### TO DO
Please restate the material below word for word, from the first line through the one that contains "ATOM 27 C CA", inclusive.

### PROVIDED DATA

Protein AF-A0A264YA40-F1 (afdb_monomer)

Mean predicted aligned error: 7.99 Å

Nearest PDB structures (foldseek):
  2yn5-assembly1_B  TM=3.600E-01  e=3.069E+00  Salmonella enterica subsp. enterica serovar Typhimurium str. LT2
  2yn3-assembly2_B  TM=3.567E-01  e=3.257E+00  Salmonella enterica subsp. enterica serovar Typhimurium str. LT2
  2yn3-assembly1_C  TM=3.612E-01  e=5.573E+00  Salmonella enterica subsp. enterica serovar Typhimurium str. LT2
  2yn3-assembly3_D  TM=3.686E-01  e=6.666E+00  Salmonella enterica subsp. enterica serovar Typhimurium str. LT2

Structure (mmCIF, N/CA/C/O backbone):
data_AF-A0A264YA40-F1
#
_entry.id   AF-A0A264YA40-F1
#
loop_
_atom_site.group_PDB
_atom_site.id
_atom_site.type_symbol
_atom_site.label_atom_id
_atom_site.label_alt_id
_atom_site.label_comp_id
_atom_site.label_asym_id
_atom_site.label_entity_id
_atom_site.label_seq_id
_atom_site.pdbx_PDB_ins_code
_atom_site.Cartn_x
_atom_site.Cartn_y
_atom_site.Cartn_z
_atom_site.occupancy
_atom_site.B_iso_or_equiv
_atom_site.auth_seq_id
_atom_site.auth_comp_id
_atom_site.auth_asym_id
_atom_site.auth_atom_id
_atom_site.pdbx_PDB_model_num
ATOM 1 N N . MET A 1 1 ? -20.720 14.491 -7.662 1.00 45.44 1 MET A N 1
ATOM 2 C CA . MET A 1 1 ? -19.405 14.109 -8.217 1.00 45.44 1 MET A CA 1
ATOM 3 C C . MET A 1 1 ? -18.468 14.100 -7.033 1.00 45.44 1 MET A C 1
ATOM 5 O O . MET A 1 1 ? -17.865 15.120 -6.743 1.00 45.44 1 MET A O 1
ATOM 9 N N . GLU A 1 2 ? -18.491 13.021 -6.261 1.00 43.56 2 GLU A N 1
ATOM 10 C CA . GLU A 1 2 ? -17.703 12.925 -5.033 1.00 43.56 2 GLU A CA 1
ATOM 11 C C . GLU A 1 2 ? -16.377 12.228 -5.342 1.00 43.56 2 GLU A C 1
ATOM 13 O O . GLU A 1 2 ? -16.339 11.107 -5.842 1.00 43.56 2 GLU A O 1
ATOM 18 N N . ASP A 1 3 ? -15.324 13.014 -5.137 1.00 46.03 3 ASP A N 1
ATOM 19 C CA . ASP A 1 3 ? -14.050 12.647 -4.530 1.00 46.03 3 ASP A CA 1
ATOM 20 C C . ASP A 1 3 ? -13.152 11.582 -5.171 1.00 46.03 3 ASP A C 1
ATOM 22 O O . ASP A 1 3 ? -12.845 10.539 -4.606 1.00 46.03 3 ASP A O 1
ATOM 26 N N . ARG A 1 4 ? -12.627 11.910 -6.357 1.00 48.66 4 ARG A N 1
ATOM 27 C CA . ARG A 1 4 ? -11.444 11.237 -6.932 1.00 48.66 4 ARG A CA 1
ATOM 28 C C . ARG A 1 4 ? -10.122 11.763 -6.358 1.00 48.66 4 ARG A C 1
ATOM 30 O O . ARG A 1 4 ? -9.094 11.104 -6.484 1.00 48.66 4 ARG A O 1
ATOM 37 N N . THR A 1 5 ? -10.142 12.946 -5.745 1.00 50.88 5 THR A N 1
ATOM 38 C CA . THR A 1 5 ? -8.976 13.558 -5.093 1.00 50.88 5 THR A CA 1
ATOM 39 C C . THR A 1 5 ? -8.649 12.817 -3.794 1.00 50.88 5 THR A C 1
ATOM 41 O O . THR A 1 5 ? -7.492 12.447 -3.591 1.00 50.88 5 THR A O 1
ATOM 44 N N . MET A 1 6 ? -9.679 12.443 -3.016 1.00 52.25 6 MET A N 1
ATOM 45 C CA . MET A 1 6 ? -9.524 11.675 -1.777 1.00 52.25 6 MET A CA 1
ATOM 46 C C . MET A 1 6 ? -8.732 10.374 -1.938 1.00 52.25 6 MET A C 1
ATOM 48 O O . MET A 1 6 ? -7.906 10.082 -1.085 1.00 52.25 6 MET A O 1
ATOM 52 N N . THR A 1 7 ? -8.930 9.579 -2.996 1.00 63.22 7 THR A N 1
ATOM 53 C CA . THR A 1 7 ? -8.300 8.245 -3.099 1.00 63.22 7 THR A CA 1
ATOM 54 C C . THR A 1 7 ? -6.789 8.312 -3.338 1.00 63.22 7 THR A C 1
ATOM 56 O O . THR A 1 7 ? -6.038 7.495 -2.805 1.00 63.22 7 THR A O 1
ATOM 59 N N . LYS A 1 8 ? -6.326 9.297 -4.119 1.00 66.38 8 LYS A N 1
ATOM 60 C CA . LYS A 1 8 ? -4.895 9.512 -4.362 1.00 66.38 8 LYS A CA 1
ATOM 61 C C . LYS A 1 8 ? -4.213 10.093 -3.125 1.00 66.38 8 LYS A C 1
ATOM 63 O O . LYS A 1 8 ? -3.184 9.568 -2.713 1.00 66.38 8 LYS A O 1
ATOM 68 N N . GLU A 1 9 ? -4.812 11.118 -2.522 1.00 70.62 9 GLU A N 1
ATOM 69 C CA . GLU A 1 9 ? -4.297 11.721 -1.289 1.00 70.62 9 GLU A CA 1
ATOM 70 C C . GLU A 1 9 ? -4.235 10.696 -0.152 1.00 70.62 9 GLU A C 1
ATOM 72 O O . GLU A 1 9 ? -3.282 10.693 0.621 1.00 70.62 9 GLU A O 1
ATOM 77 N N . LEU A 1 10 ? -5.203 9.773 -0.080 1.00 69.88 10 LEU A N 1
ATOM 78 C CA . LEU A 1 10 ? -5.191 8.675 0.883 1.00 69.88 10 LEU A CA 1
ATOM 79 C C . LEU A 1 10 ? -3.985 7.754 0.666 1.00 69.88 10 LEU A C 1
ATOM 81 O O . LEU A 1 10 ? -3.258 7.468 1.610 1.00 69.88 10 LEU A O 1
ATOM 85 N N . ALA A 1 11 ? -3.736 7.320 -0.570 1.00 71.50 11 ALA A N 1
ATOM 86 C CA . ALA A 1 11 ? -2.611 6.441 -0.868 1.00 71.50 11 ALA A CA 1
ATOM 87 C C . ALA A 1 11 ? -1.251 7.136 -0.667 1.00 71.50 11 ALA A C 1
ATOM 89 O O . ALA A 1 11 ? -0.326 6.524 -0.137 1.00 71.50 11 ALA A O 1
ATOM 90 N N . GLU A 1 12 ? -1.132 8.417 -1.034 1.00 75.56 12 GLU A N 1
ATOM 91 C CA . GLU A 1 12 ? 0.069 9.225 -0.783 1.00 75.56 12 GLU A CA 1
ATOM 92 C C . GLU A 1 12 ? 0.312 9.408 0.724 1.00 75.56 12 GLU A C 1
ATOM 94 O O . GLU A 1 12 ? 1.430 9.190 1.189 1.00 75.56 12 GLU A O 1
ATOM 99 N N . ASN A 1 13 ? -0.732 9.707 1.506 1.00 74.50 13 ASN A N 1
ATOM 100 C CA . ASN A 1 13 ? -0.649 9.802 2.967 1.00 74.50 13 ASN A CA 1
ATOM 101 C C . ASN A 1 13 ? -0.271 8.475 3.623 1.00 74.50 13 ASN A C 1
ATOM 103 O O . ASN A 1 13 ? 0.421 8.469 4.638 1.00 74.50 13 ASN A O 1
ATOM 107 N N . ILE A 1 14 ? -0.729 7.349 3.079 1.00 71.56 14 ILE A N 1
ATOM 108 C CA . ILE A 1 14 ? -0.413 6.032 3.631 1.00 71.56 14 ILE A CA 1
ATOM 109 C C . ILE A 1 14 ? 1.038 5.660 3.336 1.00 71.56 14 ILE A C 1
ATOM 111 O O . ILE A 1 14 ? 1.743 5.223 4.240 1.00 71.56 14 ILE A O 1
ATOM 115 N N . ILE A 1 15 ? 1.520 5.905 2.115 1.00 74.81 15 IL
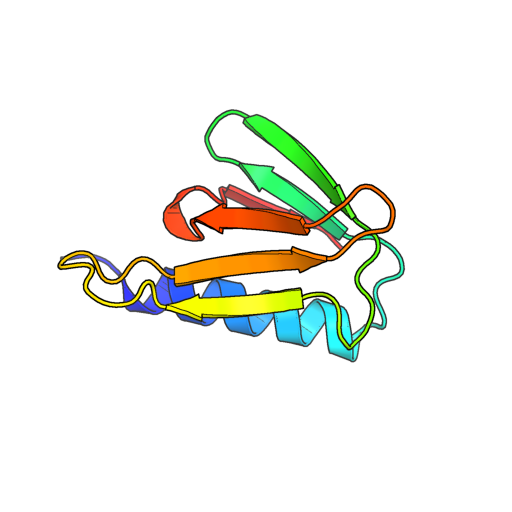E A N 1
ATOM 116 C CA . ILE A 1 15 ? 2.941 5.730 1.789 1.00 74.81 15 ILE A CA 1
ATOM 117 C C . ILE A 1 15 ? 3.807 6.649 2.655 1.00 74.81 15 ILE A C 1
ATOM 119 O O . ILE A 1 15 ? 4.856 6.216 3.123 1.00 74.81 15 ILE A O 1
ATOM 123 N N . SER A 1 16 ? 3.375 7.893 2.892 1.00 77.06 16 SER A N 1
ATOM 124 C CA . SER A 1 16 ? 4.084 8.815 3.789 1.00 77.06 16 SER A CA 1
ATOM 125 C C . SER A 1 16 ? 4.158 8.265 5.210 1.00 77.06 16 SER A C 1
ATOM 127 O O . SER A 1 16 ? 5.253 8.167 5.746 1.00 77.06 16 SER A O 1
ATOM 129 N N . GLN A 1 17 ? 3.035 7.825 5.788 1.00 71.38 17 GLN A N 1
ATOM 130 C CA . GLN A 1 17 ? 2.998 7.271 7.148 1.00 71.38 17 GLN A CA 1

### OUTPUT
Protein AF-A0A264YA40-F1 (afdb_monomer)

Mean predicted aligned error: 7.99 Å

Nearest PDB structures (foldseek):
  2yn5-assembly1_B  TM=3.600E-01  e=3.069E+00  Salmonella enterica subsp. enterica serovar Typhimurium str. LT2
  2yn3-assembly2_B  TM=3.567E-01  e=3.257E+00  Salmonella enterica subsp. enterica serovar Typhimurium str. LT2
  2yn3-assembly1_C  TM=3.612E-01  e=5.573E+00  Salmonella enterica subsp. enterica serovar Typhimurium str. LT2
  2yn3-assembly3_D  TM=3.686E-01  e=6.666E+00  Salmonella enterica subsp. enterica serovar Typhimurium str. LT2

Structure (mmCIF, N/CA/C/O backbone):
data_AF-A0A264YA40-F1
#
_entry.id   AF-A0A264YA40-F1
#
loop_
_atom_site.group_PDB
_atom_site.id
_atom_site.type_symbol
_atom_site.label_atom_id
_atom_site.label_alt_id
_atom_site.label_comp_id
_atom_site.label_asym_id
_atom_site.label_entity_id
_atom_site.label_seq_id
_atom_site.pdbx_PDB_ins_code
_atom_site.Cartn_x
_atom_site.Cartn_y
_atom_site.Cartn_z
_atom_site.occupancy
_atom_site.B_iso_or_equiv
_atom_site.auth_seq_id
_atom_site.auth_comp_id
_atom_site.auth_asym_id
_atom_site.auth_atom_id
_atom_site.pdbx_PDB_model_num
ATOM 1 N N . MET A 1 1 ? -20.720 14.491 -7.662 1.00 45.44 1 MET A N 1
ATOM 2 C CA . MET A 1 1 ? -19.405 14.109 -8.217 1.00 45.44 1 MET A CA 1
ATOM 3 C C . MET A 1 1 ? -18.468 14.100 -7.033 1.00 45.44 1 MET A C 1
ATOM 5 O O . MET A 1 1 ? -17.865 15.120 -6.743 1.00 45.44 1 MET A O 1
ATOM 9 N N . GLU A 1 2 ? -18.491 13.021 -6.261 1.00 43.56 2 GLU A N 1
ATOM 10 C CA . GLU A 1 2 ? -17.703 12.925 -5.033 1.00 43.56 2 GLU A CA 1
ATOM 11 C C . GLU A 1 2 ? -16.377 12.228 -5.342 1.00 43.56 2 GLU A C 1
ATOM 13 O O . GLU A 1 2 ? -16.339 11.107 -5.842 1.00 43.56 2 GLU A O 1
ATOM 18 N N . ASP A 1 3 ? -15.324 13.014 -5.137 1.00 46.03 3 ASP A N 1
ATOM 19 C CA . ASP A 1 3 ? -14.050 12.647 -4.530 1.00 46.03 3 ASP A CA 1
ATOM 20 C C . ASP A 1 3 ? -13.152 11.582 -5.171 1.00 46.03 3 ASP A C 1
ATOM 22 O O . ASP A 1 3 ? -12.845 10.539 -4.606 1.00 46.03 3 ASP A O 1
ATOM 26 N N . ARG A 1 4 ? -12.627 11.910 -6.357 1.00 48.66 4 ARG A N 1
ATOM 27 C CA . ARG A 1 4 ? -11.444 11.237 -6.932 1.00 48.66 4 ARG A CA 1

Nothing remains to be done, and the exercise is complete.